NVIDIA: Copyrighted Books Are Just Statistical Correlations to Our AI Models * TorrentFreak

sabreW4K3@lazysoci.al · 4 months ago

NVIDIA: Copyrighted Books Are Just Statistical Correlations to Our AI Models * TorrentFreak

h6a@beehaw.org · 4 months ago

Why not go full data nihilist and say that every file is just a natural number expressed in binary.

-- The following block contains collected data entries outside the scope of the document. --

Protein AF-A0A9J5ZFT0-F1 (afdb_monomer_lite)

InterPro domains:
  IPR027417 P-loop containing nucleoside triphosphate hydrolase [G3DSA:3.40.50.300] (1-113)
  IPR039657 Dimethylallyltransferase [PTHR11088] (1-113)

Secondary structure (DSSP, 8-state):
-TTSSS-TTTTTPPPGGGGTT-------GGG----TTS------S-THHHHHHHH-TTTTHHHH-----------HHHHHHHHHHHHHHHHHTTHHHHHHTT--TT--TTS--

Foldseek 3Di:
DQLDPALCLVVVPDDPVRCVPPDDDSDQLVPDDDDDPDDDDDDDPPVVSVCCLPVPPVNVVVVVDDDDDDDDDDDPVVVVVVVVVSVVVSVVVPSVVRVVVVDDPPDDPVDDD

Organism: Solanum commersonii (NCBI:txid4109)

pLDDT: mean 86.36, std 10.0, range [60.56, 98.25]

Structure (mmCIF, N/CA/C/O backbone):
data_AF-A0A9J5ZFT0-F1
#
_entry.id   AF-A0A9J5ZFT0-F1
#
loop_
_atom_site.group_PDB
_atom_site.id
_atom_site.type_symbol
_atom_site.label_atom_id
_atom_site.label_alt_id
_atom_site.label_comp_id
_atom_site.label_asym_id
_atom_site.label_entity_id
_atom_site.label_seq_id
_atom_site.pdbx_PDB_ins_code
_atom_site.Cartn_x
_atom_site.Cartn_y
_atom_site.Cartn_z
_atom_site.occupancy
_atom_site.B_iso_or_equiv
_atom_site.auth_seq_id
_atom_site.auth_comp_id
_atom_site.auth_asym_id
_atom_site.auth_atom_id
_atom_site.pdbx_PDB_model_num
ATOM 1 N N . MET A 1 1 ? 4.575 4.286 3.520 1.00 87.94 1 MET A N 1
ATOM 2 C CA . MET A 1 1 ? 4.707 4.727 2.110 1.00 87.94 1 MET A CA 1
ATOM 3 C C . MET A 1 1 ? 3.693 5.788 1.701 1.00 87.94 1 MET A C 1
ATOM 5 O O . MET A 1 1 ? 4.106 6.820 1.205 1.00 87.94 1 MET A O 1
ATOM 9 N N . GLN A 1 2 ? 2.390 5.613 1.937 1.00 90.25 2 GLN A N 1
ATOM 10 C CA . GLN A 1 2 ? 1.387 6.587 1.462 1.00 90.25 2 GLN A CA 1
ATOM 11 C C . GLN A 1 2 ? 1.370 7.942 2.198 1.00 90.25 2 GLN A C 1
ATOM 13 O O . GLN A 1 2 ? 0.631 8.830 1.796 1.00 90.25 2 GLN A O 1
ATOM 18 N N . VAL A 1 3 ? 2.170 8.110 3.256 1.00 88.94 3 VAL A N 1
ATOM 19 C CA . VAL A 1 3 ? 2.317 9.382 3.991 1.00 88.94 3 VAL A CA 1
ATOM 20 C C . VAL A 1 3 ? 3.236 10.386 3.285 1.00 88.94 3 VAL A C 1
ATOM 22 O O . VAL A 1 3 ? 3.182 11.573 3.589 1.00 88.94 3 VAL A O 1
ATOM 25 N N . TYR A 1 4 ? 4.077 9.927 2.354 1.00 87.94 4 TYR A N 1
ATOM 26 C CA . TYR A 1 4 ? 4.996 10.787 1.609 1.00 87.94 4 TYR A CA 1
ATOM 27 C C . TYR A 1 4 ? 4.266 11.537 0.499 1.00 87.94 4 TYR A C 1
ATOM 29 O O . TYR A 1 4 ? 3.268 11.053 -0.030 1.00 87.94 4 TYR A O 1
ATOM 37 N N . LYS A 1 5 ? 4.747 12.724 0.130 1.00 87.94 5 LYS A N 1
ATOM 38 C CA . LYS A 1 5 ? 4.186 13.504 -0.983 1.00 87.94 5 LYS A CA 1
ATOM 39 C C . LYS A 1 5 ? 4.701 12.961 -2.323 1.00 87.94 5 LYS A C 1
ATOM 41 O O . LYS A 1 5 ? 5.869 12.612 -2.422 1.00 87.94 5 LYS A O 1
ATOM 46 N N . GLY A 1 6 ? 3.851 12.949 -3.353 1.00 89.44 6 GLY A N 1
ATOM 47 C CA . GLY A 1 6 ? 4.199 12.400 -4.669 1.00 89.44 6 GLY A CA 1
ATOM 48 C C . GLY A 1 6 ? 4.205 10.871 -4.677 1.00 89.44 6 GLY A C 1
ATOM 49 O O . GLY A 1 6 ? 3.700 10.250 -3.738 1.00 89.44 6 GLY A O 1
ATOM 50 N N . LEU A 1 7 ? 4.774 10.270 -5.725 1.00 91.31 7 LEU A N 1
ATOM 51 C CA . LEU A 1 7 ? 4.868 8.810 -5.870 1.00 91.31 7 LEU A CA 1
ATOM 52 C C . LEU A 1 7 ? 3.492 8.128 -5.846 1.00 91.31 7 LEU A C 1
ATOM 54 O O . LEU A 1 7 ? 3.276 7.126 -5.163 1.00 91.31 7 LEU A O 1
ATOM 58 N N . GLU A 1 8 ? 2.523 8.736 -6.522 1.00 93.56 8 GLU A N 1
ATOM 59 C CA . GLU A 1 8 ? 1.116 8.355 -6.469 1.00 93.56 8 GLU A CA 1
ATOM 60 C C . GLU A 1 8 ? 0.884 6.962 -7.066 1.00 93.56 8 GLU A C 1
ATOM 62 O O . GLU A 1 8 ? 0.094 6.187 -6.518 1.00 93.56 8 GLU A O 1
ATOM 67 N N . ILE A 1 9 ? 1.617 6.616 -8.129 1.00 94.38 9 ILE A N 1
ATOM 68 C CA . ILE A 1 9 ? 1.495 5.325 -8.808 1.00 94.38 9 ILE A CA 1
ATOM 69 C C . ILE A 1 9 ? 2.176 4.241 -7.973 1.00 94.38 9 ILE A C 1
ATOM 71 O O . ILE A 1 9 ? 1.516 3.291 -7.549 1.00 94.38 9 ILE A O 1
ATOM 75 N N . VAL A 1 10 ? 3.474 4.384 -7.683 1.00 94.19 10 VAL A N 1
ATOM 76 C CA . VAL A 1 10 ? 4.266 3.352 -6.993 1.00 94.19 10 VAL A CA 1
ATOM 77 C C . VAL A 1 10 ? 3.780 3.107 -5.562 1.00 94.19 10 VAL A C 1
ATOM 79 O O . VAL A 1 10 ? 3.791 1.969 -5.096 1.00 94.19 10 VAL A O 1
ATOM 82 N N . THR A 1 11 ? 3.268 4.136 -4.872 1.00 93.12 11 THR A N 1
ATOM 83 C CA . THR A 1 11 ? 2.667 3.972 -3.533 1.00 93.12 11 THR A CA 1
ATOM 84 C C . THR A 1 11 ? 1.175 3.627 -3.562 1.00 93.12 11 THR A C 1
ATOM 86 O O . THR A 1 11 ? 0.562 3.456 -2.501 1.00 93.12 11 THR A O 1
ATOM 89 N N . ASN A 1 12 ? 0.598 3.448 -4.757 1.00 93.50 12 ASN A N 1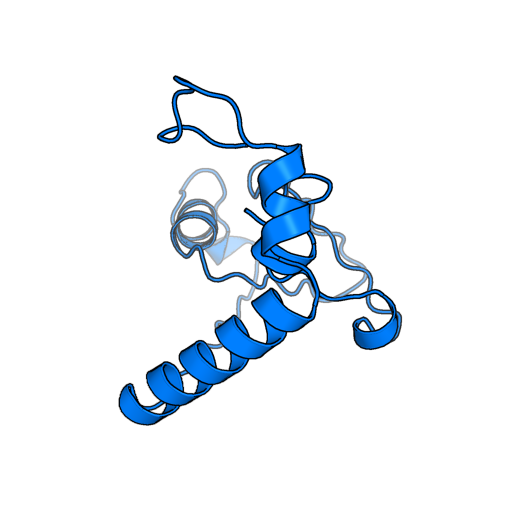
ATOM 90 C CA . ASN A 1 12 ? -0.781 3.020 -4.986 1.00 93.50 12 ASN A CA 1
ATOM 91 C C . ASN A 1 12 ? -1.797 3.884 -4.224 1.00 93.50 12 ASN A C 1
ATOM 93 O O . ASN A 1 12 ? -2.644 3.376 -3.480 1.00 93.50 12 ASN A O 1
ATOM 97 N N . LYS A 1 13 ? -1.670 5.206 -4.349 1.00 92.62 13 LYS A N 1
ATOM 98 C CA . LYS A 1 13 ? -2.579 6.148 -3.698 1.00 92.62 13 LYS A CA 1
ATOM 99 C C . LYS A 1 13 ? -3.900 6.233 -4.450 1.00 92.62 13 LYS A C 1
ATOM 101 O O . LYS A 1 13 ? -3.957 6.216 -5.675 1.00 92.62 13 LYS A O 1
ATOM 106 N N . ILE A 1 14 ? -4.981 6.361 -3.684 1.00 90.50 14 ILE A N 1
ATOM 107 C CA . ILE A 1 14 ? -6.325 6.554 -4.230 1.00 90.50 14 ILE A CA 1
ATOM 108 C C . ILE A 1 14 ? -6.400 7.935 -4.891 1.00 90.50 14 ILE A C 1
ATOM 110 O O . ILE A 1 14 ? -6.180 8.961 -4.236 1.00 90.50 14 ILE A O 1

rickyrigatoni@lemm.ee · 4 months ago

Yeah but I legally own this particular number >:E

Daxtron2@startrek.website · 4 months ago

I’m good with that

Steve@communick.news · 4 months ago

What about copyrighted code?
Like for instance, GPU drivers?

FaceDeer@fedia.io · 4 months ago

Yes, that would also be statistical correlations to an AI model. The specific kind of information they’re being trained on doesn’t affect the underlying mechanism of model training.

dustycups@aussie.zone · 4 months ago

I mentioned it before:

If they use any GPL code for their model then any output would be a derived work and a violation of the GPL.

kibiz0r@midwest.social · 4 months ago

Aren’t MP3s just a statistical correlation?

Besides, you really don’t need to zoom in on “but muh license agreement” to roast these AI turds.

They’re very clear: We’re gonna put creatives out of work, we’re gonna sell a unified product to replace them, and we’re gonna use their own labor to build their replacements.

That’s anticompetitive.

Nail em on that instead of trying to thread the needle on reining in the tech lords without damaging e.g. linguistic analysis researchers.

𝕽𝖚𝖆𝖎𝖉𝖍𝖗𝖎𝖌𝖍@midwest.social · 4 months ago

We’re gonna put creatives out of work, we’re gonna sell a unified product to replace them, and we’re gonna use their own labor to build their replacements.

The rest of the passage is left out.